1H 2008 Financial Highlights
• Sales increased 61.0% to USD 785.5 million (vs. USD 487.9 million in 1H 2007)
• Adjusted EBITDA(1) rose by 70.4% to USD 128.8 million (vs. USD 75.6 million in 1H 2007)
• Adjusted EBITDA margin was 16.4% (vs. 15.5 % in 1H 2007)
o Adjusted EBITDA margin by segment was:
• Drilling, workover, IPM and technology services segment: 17.1% in 1H 2008 (vs. 21.3%(2) in 1H 2007)
• Formation evaluation segment: 30.7% in 1H 2008 (vs. 25.9%(2) in 1H 2007)
• Equipment manufacturing segment: 16.2% in 1H 2008 (vs. 12.9%(2) in 1H 2007)

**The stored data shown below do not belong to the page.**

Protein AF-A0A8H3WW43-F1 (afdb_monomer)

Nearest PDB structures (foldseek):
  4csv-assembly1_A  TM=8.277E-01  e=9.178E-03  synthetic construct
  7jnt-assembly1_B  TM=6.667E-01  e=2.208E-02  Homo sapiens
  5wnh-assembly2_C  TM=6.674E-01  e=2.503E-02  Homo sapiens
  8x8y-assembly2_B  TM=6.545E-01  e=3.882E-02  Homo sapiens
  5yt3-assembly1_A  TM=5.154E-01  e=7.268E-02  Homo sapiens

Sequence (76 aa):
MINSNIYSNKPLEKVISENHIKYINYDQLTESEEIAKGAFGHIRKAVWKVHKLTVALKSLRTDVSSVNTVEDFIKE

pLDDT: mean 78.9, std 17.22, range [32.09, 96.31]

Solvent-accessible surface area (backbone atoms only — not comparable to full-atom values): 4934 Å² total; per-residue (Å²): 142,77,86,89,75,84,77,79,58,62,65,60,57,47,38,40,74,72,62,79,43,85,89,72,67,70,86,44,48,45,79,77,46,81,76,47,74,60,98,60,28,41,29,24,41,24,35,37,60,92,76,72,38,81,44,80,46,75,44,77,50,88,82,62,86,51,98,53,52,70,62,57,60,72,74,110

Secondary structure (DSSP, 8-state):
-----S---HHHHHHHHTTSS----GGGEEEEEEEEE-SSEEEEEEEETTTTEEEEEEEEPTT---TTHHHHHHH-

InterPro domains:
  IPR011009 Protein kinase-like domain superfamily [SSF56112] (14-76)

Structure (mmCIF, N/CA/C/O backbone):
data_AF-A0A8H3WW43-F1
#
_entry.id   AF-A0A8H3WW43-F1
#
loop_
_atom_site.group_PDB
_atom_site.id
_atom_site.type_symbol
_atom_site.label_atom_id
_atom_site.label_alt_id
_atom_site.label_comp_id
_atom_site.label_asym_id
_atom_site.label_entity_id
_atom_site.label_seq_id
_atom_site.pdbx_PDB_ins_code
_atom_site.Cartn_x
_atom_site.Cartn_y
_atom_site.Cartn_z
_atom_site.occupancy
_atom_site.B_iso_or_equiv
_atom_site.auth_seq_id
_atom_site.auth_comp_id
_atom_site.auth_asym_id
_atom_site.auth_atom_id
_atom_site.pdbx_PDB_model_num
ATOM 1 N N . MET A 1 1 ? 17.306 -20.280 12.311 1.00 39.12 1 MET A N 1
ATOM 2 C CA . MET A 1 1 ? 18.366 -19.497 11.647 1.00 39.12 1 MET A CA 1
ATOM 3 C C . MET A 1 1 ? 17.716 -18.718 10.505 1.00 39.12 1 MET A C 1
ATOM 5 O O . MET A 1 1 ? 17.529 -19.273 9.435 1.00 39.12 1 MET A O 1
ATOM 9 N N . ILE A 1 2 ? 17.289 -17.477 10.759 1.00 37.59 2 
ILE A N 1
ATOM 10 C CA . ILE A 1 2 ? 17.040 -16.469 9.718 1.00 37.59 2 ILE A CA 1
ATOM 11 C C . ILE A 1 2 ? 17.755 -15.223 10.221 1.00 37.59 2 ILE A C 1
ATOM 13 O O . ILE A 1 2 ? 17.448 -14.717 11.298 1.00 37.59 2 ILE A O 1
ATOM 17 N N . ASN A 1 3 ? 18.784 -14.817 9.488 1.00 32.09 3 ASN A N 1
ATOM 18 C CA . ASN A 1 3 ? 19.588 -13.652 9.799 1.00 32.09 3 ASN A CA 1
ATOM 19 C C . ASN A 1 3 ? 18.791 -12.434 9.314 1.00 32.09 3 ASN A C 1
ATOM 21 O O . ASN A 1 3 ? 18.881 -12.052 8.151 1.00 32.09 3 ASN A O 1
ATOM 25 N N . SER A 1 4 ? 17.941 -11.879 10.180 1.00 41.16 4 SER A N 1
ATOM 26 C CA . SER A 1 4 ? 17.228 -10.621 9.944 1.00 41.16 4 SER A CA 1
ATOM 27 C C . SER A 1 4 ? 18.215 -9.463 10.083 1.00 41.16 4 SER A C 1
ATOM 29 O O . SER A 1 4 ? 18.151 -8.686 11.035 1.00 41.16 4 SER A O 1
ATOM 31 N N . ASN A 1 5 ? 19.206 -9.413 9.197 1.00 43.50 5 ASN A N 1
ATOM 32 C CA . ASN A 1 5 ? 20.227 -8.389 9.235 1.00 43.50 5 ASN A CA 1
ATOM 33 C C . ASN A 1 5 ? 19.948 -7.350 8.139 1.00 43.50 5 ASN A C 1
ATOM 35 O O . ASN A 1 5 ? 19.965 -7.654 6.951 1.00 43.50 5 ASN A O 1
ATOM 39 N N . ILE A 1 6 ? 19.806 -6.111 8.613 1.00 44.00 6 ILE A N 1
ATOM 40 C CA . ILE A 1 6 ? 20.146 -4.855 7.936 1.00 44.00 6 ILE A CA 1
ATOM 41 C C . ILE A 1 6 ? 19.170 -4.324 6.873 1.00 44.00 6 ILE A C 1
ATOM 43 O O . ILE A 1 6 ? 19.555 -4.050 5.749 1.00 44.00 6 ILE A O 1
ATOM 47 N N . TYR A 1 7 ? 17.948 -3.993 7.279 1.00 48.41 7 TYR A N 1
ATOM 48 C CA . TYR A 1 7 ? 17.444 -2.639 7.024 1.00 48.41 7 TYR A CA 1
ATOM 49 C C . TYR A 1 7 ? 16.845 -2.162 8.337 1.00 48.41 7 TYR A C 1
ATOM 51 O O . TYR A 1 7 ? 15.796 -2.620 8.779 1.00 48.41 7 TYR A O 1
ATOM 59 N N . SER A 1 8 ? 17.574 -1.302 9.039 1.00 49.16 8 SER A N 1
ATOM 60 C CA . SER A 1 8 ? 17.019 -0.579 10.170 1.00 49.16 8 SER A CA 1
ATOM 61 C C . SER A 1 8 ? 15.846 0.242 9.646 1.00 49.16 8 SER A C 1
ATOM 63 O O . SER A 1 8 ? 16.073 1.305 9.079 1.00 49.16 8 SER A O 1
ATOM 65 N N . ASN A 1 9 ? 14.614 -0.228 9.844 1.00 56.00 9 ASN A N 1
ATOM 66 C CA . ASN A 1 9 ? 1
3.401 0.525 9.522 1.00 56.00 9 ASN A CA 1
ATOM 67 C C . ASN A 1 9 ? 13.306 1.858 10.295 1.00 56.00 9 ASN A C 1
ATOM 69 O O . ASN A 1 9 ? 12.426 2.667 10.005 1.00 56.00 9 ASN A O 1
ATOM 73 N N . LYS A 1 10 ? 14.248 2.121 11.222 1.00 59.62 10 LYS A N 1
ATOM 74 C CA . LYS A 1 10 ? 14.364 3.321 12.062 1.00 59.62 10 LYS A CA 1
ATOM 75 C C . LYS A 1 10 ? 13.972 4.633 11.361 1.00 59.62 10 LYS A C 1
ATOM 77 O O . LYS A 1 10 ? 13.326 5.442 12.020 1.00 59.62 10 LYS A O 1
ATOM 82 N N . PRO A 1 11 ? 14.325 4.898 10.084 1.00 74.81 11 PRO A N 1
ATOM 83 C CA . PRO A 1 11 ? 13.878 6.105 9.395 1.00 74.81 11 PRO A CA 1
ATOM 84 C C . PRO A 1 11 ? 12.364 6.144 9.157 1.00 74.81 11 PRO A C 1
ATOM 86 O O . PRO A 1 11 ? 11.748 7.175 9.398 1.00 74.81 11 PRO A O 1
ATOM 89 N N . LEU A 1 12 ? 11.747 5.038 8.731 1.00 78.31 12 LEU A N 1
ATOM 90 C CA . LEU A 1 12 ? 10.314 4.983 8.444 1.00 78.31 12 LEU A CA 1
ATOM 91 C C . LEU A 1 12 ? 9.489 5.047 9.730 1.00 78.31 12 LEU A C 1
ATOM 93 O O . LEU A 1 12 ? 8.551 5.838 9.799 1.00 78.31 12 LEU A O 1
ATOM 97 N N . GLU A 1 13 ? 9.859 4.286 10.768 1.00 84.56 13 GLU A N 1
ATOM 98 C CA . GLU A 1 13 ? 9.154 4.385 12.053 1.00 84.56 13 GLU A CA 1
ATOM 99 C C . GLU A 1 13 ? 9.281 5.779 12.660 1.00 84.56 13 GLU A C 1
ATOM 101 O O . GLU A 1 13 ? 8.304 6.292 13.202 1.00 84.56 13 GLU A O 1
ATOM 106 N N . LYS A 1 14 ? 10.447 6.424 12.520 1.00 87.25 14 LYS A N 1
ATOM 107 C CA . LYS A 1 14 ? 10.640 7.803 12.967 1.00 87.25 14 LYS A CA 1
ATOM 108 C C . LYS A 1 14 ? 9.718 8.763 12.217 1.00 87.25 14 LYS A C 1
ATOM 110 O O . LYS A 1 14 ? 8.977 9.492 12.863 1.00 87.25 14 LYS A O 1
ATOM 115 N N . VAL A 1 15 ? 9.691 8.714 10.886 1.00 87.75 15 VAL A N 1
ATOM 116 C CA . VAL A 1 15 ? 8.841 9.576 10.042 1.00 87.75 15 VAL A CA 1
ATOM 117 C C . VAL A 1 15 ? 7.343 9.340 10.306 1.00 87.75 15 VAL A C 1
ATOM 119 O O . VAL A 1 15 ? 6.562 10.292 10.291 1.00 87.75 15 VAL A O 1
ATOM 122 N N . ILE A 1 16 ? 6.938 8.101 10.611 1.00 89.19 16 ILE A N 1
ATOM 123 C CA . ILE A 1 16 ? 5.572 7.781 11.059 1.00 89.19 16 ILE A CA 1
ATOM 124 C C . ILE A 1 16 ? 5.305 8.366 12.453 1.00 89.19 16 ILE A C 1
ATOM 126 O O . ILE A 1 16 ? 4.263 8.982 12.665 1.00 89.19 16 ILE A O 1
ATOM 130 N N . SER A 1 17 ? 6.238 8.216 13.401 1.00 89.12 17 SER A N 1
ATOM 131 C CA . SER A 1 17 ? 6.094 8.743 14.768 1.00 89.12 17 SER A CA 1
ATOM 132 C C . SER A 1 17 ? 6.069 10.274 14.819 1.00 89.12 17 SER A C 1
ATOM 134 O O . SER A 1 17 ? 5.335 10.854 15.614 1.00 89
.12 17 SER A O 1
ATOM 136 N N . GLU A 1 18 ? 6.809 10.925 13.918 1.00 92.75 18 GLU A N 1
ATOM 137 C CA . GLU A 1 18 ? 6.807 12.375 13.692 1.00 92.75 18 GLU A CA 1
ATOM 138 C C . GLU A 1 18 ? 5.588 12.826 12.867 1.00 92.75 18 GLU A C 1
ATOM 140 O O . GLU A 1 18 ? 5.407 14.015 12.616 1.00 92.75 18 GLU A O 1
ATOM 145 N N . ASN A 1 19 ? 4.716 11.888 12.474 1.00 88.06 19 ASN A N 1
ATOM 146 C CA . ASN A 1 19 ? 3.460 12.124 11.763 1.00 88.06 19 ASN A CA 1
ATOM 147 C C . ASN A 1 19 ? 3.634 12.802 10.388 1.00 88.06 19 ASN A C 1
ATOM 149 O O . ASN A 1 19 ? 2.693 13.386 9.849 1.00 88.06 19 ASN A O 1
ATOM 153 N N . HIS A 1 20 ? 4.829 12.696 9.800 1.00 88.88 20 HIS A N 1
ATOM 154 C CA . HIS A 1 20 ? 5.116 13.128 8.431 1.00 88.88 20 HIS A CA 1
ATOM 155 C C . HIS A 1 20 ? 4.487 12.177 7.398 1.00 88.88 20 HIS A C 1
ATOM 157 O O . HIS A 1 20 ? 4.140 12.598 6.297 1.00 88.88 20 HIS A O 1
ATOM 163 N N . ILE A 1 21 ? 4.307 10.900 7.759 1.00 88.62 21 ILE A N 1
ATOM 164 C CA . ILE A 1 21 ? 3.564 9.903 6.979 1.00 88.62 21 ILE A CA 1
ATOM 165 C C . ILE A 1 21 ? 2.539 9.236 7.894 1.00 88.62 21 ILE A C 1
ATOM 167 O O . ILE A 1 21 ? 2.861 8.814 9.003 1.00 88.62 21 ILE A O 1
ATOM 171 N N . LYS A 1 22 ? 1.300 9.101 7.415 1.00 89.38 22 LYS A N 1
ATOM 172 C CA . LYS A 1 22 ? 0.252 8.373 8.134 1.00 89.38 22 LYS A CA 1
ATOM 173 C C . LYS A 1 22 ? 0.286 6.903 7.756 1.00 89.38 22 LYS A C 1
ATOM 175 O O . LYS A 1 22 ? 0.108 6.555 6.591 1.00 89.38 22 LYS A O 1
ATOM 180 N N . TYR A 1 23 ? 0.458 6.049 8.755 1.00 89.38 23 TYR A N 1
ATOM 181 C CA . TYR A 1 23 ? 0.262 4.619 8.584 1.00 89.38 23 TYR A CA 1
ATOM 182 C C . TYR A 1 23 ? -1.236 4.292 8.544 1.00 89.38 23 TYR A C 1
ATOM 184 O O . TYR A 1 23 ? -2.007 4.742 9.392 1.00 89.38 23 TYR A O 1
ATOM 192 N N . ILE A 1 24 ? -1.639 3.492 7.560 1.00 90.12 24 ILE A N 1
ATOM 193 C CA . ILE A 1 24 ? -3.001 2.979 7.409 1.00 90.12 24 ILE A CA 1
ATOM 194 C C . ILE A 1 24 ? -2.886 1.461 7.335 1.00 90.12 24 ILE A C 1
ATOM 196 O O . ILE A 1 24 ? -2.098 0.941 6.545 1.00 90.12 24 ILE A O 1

• Net loss for the period (excluding minorities) amounted to USD 4.5 million (vs. net loss of USD 51.5 million in 1H 2007)
• Operating cash flow after income tax and interest paid and before working capital changes was USD 74.7 million (vs. USD 34.5 million in 1H 2007)

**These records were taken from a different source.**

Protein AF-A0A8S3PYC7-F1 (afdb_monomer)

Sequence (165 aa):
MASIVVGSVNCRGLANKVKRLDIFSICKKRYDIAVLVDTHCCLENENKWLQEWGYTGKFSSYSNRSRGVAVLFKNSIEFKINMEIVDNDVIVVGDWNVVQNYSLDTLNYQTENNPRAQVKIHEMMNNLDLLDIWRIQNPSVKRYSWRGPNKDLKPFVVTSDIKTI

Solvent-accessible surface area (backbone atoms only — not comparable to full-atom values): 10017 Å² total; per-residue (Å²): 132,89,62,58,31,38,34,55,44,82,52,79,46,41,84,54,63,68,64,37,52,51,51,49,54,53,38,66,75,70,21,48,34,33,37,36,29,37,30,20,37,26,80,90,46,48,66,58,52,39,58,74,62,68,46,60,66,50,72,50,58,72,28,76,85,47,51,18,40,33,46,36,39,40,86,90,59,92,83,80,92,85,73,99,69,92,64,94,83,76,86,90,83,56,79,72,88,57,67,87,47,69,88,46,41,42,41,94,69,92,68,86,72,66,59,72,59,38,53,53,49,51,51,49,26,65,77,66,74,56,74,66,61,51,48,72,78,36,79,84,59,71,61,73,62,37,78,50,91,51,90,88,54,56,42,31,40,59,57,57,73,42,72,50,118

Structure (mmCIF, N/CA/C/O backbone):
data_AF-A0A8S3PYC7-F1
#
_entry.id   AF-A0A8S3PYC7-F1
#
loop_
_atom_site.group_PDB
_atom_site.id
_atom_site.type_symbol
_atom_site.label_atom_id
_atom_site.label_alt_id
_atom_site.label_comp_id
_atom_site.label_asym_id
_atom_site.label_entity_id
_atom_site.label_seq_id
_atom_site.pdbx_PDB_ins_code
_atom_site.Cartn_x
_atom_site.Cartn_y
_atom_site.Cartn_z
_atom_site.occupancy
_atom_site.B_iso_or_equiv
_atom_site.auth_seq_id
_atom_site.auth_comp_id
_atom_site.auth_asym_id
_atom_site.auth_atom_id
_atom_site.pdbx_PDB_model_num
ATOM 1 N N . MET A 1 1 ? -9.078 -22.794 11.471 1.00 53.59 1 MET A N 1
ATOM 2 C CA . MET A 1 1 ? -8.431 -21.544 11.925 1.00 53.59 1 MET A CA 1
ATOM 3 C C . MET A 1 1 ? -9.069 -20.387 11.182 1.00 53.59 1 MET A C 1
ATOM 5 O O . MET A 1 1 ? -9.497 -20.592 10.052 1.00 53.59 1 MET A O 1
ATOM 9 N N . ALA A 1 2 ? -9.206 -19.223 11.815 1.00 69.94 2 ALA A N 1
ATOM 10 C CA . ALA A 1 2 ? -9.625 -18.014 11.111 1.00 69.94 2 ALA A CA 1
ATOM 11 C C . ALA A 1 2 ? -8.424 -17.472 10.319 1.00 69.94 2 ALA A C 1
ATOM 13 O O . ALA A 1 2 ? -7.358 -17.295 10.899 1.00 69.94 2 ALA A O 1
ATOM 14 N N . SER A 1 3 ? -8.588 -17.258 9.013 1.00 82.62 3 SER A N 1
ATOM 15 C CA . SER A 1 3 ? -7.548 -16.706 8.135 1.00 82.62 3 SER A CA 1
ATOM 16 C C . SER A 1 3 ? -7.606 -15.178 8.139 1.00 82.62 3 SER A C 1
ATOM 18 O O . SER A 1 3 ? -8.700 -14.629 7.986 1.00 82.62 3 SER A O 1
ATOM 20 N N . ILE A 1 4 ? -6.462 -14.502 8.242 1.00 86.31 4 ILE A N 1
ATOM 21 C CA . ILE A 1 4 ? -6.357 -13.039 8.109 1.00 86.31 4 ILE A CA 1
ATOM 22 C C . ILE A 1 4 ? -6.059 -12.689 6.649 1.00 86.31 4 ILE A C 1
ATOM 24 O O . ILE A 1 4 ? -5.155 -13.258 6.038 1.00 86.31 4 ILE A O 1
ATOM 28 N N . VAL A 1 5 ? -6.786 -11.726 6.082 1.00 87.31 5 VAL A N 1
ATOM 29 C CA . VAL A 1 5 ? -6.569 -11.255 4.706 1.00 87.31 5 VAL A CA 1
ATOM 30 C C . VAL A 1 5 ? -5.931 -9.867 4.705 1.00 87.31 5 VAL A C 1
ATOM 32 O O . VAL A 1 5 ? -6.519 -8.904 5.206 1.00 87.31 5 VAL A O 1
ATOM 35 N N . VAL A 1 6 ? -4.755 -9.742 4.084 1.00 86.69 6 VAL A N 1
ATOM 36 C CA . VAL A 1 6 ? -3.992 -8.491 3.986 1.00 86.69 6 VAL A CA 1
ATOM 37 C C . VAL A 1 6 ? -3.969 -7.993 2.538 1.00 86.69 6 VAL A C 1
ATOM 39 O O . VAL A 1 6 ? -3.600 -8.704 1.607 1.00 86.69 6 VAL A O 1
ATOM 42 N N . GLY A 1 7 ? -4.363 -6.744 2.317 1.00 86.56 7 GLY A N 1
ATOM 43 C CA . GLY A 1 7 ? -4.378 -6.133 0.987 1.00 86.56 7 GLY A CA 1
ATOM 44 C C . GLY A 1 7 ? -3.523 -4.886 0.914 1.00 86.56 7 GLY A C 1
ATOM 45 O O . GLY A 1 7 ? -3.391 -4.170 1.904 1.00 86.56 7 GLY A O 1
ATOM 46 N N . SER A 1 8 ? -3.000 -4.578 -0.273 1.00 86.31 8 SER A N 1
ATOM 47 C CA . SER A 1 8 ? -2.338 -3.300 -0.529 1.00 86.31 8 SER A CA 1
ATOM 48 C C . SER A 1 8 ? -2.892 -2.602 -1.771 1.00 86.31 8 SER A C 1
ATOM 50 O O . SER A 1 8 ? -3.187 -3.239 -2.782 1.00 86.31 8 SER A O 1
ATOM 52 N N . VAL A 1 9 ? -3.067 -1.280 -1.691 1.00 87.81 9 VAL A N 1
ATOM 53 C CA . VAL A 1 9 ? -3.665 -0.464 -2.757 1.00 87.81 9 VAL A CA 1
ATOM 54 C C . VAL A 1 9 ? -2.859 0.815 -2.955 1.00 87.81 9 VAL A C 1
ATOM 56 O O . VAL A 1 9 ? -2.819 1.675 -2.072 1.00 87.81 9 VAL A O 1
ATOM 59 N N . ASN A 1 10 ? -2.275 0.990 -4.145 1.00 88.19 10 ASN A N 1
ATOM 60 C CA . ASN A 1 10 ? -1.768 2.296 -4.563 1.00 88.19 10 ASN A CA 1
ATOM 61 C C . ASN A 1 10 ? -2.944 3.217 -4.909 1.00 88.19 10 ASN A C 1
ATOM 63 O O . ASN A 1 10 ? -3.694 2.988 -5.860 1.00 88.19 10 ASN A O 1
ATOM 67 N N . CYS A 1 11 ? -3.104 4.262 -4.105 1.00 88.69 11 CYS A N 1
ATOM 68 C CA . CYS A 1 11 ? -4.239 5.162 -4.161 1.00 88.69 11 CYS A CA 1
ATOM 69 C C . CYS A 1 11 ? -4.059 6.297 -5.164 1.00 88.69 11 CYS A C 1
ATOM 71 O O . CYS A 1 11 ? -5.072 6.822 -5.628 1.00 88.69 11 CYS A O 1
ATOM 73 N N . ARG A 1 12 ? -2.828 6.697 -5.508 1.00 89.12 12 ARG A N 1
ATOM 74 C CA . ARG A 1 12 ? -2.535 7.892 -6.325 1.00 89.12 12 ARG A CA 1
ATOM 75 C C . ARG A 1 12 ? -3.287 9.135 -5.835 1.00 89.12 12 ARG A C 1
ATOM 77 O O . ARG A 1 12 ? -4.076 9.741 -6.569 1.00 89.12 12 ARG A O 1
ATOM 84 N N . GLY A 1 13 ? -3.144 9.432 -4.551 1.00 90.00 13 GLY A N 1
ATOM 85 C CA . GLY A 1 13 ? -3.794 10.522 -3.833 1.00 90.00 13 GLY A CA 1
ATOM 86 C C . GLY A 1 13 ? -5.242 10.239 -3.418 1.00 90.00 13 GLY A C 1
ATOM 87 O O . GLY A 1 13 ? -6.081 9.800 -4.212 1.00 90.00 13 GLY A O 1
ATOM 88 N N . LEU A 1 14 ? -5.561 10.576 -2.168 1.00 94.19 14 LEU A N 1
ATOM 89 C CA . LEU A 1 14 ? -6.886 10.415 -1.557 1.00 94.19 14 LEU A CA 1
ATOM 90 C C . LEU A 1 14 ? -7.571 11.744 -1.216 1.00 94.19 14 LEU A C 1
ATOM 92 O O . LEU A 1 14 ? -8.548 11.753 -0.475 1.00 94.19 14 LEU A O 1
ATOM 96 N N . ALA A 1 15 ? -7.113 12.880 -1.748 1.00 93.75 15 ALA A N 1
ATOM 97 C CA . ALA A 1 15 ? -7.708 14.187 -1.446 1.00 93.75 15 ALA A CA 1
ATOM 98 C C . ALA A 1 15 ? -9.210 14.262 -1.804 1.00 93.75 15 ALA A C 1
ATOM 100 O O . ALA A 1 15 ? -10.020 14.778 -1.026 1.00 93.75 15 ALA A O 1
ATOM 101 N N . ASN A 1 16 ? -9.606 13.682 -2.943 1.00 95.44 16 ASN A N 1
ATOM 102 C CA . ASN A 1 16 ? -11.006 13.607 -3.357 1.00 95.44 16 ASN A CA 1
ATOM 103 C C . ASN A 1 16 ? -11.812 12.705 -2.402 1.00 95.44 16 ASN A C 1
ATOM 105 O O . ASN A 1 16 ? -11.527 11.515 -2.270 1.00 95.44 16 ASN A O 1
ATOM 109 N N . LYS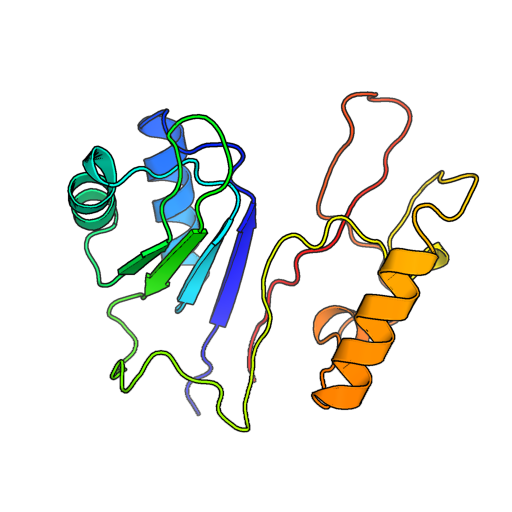 A 1 17 ? -12.839 13.275 -1.756 1.00 96.38 17 LYS A N 1
ATOM 110 C CA . LYS A 1 17 ? -13.647 12.581 -0.740 1.00 96.38 17 LYS A CA 1
ATOM 111 C C . LYS A 1 17 ? -14.390 11.363 -1.289 1.00 96.38 17 LYS A C 1
ATOM 113 O O . LYS A 1 17 ? -14.406 10.342 -0.617 1.00 96.38 17 LYS A O 1
ATOM 118 N N . VAL A 1 18 ? -14.976 11.459 -2.482 1.00 97.12 18 VAL A N 1
ATOM 119 C CA . VAL A 1 18 ? -15.742 10.357 -3.090 1.00 97.12 18 VAL A CA 1
ATOM 120 C C . VAL A 1 18 ? -14.819 9.167 -3.336 1.00 97.12 18 VAL A C 1
ATOM 122 O O . VAL A 1 18 ? -15.025 8.103 -2.762 1.00 97.12 18 VAL A O 1
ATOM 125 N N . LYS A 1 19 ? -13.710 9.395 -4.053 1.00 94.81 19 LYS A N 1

• Net cash flow provided by operating activities was USD 2.7 million (vs. net cash flow of USD 70.7 million in 1H 2007)
• Capital expenditures incurred during 1H 2008 amounted to USD 114.0 million (vs. USD 70.4 million in 1H 2007)
• Net cash used in investing activities during 1H 2008 amounted to USD 125.8 million (vs. USD 121.3 million in 1H 2007)
• Gearing(3) was 35.4 % at the end of 1H 2008 (vs. 31.7% as at December 31, 2007)
(1) Adjusted EBITDA represents profit (loss) before interest income (expenses), foreign exchange translation differences, income taxes, depreciation and amortization, share-based compensation, share of results in associates and minority interest.
(2) Segment margins previously disclosed for 1H2007 were 15.8%, 20.6% and 10.5%, respectively, prior to reclassification of segment results to exclude corporate management expenses.
(3) Gearing defined as (short term debt +long term debt)/(short term debt + long term debt + equity).
1H 2008 Operating Highlights(4)
• 202,846 meters drilled (vs. 216,300 meters in 1H 2007)
• 90 wells were completed (vs. 101 wells in 1H 2007)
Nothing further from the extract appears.